FigTag as the classification substrate. FigTag annotates every DB column with a category describing sensitivity and intended usage; annotations propagate to the data warehouse. The banned_from_clients category flags fields that must not appear in API responses (security identifiers, billing details, PII). An ActiveRecord callback records loaded sensitive column values into request-local storage on sampled requests; the after filter compares the serialized JSON against the recorded values.
Cross-service sampling via unified endpoint. LiveGraph submits its own sampling data to the same internal endpoint after producing a response, reusing the processing pipeline without adding overhead to its real-time data flow. Sampling rate is gated by configuration and rate limiting; findings share schema and logging path across services, unified in the analytics warehouse and triage dashboards.
Flexible allowlisting for intentional exposure. An OAuth client secret is legitimately returned from a dedicated credential-management endpoint for authorized users, but would be a critical finding if it appeared in an unrelated response. Dynamic configuration lets the team exclude known-safe cases without redeploy — critical for keeping the false-positive rate low enough that alerts stay trustworthy.
Real findings from the rollout. Within days: file identifiers returned in responses unnecessarily (triggered better data filtering), paths where certain files bypassed permission checks entirely (closed the gaps), long-unused data fields making their way into some responses, resource lists returned without per-item access verification (enhanced permission checks).

Operational lessons (from the post)¶

Performance impact is the first thing to tune. Even small monitoring can add latency. Tuning sampling rates + running checks asynchronously preserved user-facing performance while still yielding meaningful visibility.
Manage false positives or they'll manage you. High FP rate overwhelms teams and destroys trust in alerts. Dynamic allowlisting + rigorous triage workflows filter known-safe cases quickly so engineers focus on genuinely risky findings.
Context matters. Not all sensitive-data exposures are equally problematic. Dynamic configuration tunes detection rules without redeploy.
Layered defense across environments.
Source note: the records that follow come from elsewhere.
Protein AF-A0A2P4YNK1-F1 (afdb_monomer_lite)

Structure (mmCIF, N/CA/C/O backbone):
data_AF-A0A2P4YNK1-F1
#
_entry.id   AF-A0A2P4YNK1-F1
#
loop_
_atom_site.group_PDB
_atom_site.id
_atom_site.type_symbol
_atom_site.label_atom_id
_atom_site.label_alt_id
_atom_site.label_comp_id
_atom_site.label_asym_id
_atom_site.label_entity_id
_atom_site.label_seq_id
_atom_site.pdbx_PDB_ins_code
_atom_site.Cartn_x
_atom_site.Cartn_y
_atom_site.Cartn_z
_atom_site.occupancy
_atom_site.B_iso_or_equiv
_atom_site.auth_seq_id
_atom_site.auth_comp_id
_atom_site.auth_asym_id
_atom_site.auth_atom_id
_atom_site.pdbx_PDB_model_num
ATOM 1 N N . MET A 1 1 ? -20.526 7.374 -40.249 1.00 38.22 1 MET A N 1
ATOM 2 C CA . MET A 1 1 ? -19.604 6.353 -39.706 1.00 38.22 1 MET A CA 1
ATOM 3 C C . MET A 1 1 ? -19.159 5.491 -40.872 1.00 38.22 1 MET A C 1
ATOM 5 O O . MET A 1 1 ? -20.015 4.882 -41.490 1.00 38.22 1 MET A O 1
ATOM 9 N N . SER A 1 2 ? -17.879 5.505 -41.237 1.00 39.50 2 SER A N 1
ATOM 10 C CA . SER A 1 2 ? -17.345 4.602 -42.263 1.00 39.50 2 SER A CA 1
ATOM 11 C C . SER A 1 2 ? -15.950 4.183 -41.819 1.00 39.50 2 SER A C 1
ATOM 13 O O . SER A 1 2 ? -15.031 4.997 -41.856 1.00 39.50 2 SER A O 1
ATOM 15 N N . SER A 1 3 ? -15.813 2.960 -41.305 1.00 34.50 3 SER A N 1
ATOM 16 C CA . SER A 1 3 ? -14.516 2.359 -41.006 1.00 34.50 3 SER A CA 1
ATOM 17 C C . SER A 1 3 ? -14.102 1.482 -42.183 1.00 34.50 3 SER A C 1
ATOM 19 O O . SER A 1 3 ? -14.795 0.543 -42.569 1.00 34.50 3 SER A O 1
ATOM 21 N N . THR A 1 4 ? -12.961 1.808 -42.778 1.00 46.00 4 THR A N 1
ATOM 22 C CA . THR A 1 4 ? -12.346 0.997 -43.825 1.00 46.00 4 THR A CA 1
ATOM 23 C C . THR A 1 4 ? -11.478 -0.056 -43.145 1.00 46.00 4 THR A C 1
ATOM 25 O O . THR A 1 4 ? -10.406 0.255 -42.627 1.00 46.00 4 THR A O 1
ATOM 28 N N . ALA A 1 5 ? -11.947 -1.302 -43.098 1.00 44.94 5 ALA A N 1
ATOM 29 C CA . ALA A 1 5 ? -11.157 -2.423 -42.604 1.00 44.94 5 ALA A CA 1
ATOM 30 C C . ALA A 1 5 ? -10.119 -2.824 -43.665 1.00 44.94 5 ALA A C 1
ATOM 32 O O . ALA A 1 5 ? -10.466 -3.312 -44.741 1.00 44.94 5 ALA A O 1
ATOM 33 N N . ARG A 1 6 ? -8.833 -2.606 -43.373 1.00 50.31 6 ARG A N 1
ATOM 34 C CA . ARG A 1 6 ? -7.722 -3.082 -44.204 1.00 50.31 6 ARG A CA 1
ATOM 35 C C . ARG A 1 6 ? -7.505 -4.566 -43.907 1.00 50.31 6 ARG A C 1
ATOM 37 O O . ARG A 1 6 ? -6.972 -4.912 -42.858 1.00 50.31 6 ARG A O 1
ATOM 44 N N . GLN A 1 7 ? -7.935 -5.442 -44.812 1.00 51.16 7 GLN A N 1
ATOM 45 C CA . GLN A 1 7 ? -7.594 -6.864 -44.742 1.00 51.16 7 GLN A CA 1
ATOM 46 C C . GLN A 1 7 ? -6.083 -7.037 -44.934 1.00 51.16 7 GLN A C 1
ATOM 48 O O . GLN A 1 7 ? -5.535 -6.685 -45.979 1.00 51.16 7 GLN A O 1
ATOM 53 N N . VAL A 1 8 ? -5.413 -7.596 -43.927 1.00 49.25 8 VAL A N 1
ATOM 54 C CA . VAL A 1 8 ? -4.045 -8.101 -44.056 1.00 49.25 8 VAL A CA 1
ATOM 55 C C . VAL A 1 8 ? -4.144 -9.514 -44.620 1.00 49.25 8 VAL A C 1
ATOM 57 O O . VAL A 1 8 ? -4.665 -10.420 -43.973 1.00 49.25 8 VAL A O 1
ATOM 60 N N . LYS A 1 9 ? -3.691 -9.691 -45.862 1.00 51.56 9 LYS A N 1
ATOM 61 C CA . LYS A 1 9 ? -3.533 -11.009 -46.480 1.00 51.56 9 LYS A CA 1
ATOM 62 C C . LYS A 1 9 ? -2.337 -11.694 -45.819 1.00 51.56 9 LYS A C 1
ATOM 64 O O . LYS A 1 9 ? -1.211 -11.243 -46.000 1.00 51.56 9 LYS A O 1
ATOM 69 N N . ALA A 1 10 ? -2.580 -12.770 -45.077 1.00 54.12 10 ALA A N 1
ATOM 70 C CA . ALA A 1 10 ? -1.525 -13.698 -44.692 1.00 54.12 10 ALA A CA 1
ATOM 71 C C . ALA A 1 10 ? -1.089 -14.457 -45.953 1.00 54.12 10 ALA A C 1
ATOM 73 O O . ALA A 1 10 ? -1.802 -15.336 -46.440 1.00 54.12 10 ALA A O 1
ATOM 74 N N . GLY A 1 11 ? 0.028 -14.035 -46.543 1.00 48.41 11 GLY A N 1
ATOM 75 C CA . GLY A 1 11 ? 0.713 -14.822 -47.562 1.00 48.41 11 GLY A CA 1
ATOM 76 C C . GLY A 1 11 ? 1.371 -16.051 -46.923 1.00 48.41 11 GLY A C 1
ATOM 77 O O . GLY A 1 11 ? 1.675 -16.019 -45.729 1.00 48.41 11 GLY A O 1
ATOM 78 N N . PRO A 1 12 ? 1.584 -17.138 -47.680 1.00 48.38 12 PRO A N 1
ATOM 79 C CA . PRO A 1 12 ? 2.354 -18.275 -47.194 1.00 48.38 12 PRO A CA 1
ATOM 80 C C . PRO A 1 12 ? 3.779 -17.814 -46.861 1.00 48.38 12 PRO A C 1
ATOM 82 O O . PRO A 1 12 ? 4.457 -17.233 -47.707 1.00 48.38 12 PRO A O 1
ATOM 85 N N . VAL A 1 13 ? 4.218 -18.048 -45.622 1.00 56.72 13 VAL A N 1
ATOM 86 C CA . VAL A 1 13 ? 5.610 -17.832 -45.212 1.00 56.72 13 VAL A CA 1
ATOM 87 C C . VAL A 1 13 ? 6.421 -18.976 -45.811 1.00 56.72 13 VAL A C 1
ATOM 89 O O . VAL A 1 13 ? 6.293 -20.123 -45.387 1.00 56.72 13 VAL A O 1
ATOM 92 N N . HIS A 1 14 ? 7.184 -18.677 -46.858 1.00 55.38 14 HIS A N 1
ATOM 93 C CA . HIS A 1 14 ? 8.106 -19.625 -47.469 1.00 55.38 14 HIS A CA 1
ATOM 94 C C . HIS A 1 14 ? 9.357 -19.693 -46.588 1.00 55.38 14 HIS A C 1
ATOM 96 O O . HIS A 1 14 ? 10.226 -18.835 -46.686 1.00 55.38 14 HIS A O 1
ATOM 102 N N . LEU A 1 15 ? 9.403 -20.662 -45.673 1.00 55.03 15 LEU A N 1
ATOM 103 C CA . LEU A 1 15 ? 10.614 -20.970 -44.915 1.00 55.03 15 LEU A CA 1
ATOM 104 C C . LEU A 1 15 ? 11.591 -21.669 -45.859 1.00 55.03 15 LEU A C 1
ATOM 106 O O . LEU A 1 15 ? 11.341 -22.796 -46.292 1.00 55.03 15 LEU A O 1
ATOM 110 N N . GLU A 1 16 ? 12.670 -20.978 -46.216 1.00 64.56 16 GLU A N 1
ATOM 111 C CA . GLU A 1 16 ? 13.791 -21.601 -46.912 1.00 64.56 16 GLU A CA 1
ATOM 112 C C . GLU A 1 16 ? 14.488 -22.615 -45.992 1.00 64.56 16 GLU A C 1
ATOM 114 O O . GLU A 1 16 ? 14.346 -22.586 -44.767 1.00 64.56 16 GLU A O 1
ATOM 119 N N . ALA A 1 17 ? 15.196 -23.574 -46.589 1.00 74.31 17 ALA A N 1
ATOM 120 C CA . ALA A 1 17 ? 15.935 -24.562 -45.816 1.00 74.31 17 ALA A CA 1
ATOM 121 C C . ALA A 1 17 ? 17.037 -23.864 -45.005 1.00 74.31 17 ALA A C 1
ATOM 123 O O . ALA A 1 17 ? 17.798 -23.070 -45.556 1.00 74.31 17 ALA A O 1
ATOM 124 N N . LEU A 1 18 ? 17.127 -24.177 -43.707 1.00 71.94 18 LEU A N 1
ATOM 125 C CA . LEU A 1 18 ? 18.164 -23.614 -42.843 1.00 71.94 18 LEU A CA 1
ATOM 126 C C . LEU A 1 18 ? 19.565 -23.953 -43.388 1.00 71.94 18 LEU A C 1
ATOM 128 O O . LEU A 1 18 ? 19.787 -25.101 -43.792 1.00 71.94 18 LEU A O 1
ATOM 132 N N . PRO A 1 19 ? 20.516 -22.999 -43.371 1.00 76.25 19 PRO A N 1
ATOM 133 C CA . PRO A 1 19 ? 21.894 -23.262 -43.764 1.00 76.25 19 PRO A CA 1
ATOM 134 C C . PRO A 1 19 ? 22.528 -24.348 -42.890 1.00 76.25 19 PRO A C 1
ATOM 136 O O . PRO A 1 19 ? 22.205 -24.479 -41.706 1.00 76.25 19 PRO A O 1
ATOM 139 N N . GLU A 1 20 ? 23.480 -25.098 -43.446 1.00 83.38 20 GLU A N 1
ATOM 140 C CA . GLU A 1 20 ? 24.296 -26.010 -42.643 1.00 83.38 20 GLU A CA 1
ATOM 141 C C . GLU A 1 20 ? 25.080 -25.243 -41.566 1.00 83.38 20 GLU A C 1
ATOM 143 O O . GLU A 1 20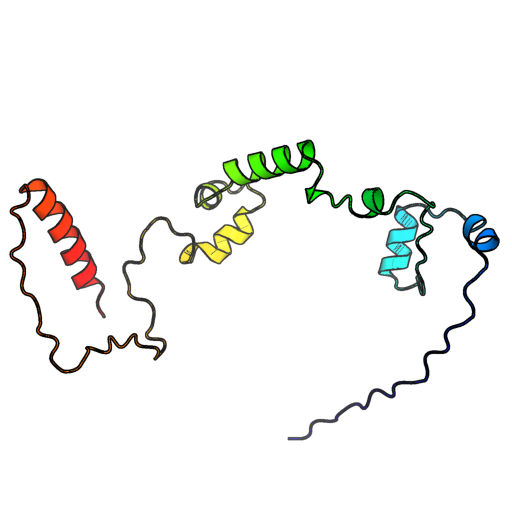 ? 25.529 -24.115 -41.777 1.00 83.38 20 GLU A O 1
ATOM 148 N N . VAL A 1 21 ? 25.312 -25.881 -40.414 1.00 78.69 21 VAL A N 1
ATOM 149 C CA . VAL A 1 21 ? 26.059 -25.285 -39.288 1.00 78.69 21 VAL A CA 1
ATOM 150 C C . VAL A 1 21 ? 27.461 -24.828 -39.714 1.00 78.69 21 VAL A C 1
ATOM 152 O O . VAL A 1 21 ? 27.948 -23.798 -39.257 1.00 78.69 21 VAL A O 1
ATOM 155 N N . SER A 1 22 ? 28.088 -25.555 -40.641 1.00 82.69 22 SER A N 1
ATOM 156 C CA . SER A 1 22 ? 29.374 -25.200 -41.251 1.00 82.69 22 SER A CA 1
ATOM 157 C C . SER A 1 22 ? 29.328 -23.850 -41.975 1.00 82.69 22 SER A C 1
ATOM 159 O O . SER A 1 22 ? 30.280 -23.081 -41.879 1.00 82.69 22 SER A O 1
ATOM 161 N N . ALA A 1 23 ? 28.232 -23.525 -42.663 1.00 83.19 23 ALA A N 1
ATOM 162 C CA . ALA A 1 23 ? 28.053 -22.242 -43.335 1.00 83.19 23 ALA A CA 1
ATOM 163 C C . ALA A 1 23 ? 27.843 -21.104 -42.325 1.00 83.19 23 ALA A C 1
ATOM 165 O O . ALA A 1 23 ? 28.408 -20.028 -42.495 1.00 83.19 23 ALA A O 1
ATOM 166 N N . LEU A 1 24 ? 27.101 -21.363 -41.241 1.00 82.75 24 LEU A N 1
ATOM 167 C CA . LEU A 1 24 ? 26.854 -20.384 -40.175 1.00 82.75 24 LEU A CA 1
ATOM 168 C C . LEU A 1 24 ? 28.132 -20.004 -39.413 1.00 82.75 24 LEU A C 1
ATOM 170 O O . LEU A 1 24 ? 28.299 -18.853 -39.025 1.00 82.75 24 LEU A O 1
ATOM 174 N N . LEU A 1 25 ? 29.055 -20.954 -39.236 1.00 81.88 25 LEU A N 1
ATOM 175 C CA . LEU A 1 25 ? 30.352 -20.711 -38.594 1.00 81.88 25 LEU A CA 1
ATOM 176 C C . LEU A 1 25 ? 31.337 -19.908 -39.463 1.00 81.88 25 LEU A C 1
ATOM 178 O O . LEU A 1 25 ? 32.367 -19.479 -38.954 1.00 81.88 25 LEU A O 1
ATOM 182 N N . ASN A 1 26 ? 31.036 -19.709 -40.750 1.00 84.56 26 ASN A N 1
ATOM 183 C CA . ASN A 1 26 ? 31.875 -18.974 -41.701 1.00 84.56 26 ASN A CA 1
ATOM 184 C C . ASN A 1 26 ? 31.304 -17.589 -42.071 1.00 84.56 26 ASN A C 1
ATOM 186 O O . ASN A 1 26 ? 31.774 -16.976 -43.030 1.00 84.56 26 ASN A O 1
ATOM 190 N N . ILE A 1 27 ? 30.286 -17.102 -41.351 1.00 85.81 27 ILE A N 1
ATOM 191 C CA . ILE A 1 27 ? 29.725 -15.758 -41.553 1.00 85.81 27 ILE A CA 1
ATOM 192 C C . ILE A 1 27 ? 30.743 -14.704 -41.093 1.00 85.81 27 ILE A C 1
ATOM 194 O O . ILE A 1 27 ? 31.463 -14.910 -40.115 1.00 85.81 27 ILE A O 1
ATOM 198 N N . GLU A 1 28 ? 30.807 -13.578 -41.807 1.00 87.31 28 GLU A N 1
ATOM 199 C CA . GLU A 1 28 ? 31.662 -12.451 -41.434 1.00 87.31 28 GLU A CA 1
ATOM 200 C C . GLU A 1 28 ? 31.273 -11.898 -40.055 1.00 87.31 28 GLU A C 1
ATOM 202 O O . GLU A 1 28 ? 30.098 -11.672 -39.758 1.00 87.31 28 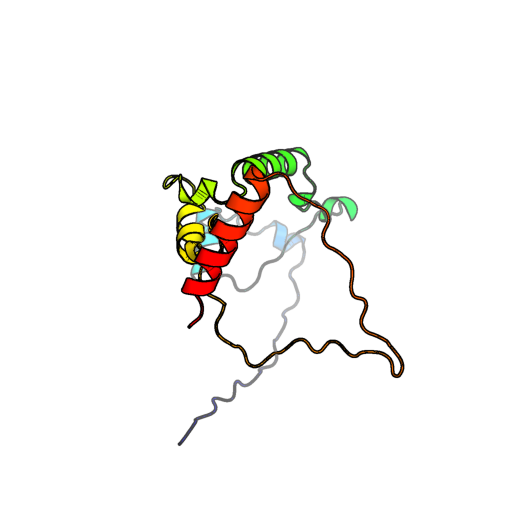GLU A O 1
ATOM 207 N N . GLU A 1 29 ? 32.272 -11.696 -39.196 1.00 87.94 29 GLU A N 1
ATOM 208 C CA . GLU A 1 29 ? 32.048 -11.163 -37.858 1.00 87.94 29 GLU A CA 1
ATOM 209 C C . GLU A 1 29 ? 31.644 -9.688 -37.941 1.00 87.94 29 GLU A C 1
ATOM 211 O O . GLU A 1 29 ? 32.406 -8.838 -38.403 1.00 87.94 29 GLU A O 1
ATOM 216 N N . LEU A 1 30 ? 30.444 -9.376 -37.453 1.00 87.00 30 LEU A N 1
ATOM 217 C CA . LEU A 1 30 ? 29.982 -8.002 -37.314 1.00 87.00 30 LEU A CA 1
ATOM 218 C C . LEU A 1 30 ? 30.377 -7.433 -35.956 1.00 87.00 30 LEU A C 1
ATOM 220 O O . LEU A 1 30 ? 30.241 -8.073 -34.911 1.00 87.00 30 LEU A O 1
ATOM 224 N N . SER A 1 31 ? 30.793 -6.168 -35.955 1.00 91.50 31 SER A N 1
ATOM 225 C CA . SER A 1 31 ? 30.983 -5.444 -34.706 1.00 91.50 31 SER A CA 1
ATOM 226 C C . SER A 1 31 ? 29.635 -5.227 -34.010 1.00 91.50 31 SER A C 1
ATOM 228 O O . SER A 1 31 ? 28.605 -5.009 -34.650 1.00 91.50 31 SER A O 1
ATOM 230 N N . MET A 1 32 ? 29.632 -5.195 -32.674 1.00 89.56 32 MET A N 1
ATOM 231 C CA . MET A 1 32 ? 28.416 -4.927 -31.889 1.00 89.56 32 MET A CA 1
ATOM 232 C C . MET A 1 32 ? 27.740 -3.598 -32.276 1.00 89.56 32 MET A C 1
ATOM 234 O O . MET A 1 32 ? 26.523 -3.453 -32.177 1.00 89.56 32 MET A O 1
ATOM 238 N N . LYS A 1 33 ? 28.526 -2.605 -32.711 1.00 92.94 33 LYS A N 1
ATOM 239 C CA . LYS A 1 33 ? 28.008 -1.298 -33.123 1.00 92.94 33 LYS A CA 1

Running in both staging and production gives two detection lines — early detection before release + ongoing monitoring for regressions.

Architecture shape¶

request → Ruby app server
              │
              ├──(sync) handler produces response body
              │
              └──(after filter, sampled at config rate)
                     │
                     ├── Phase 1 (Permission Auditor):
                     │     parse JSON → extract file identifiers →
                     │     enqueue async job → job re-checks PermissionsV2
                     │     for user × identifier → false positives filtered →
                     │     finding logged
                     │
                     └── Phase 2 (Sensitive Data Analyzer):
                           ActiveRecord callback records
                           banned_from_clients column values
                           into request-local storage during handler
                           execution → after filter compares serialized
                           JSON against recorded sensitive values →
                           finding logged if any appear

        (LiveGraph posts its own sampled responses to an internal endpoint
         → same pipeline; findings unified in analytics warehouse + triage)

Caveats & gaps¶

No disclosed sampling rate, QPS, or p50/p99 overhead numbers.
No false-positive / true-positive rate disclosed.
No detail on the async job system (worker pool, retry, DLQ).
FigTag's internal schema / tagging propagation to the data warehouse is described only conceptually.
"Rate limiting to prevent the processing pipeline from becoming overloaded" is mentioned but not quantified.
Future work: broader PII categories, regulated data, finer-grained sampling controls, automated triage, richer trend reporting — all stated as direction, not shipped.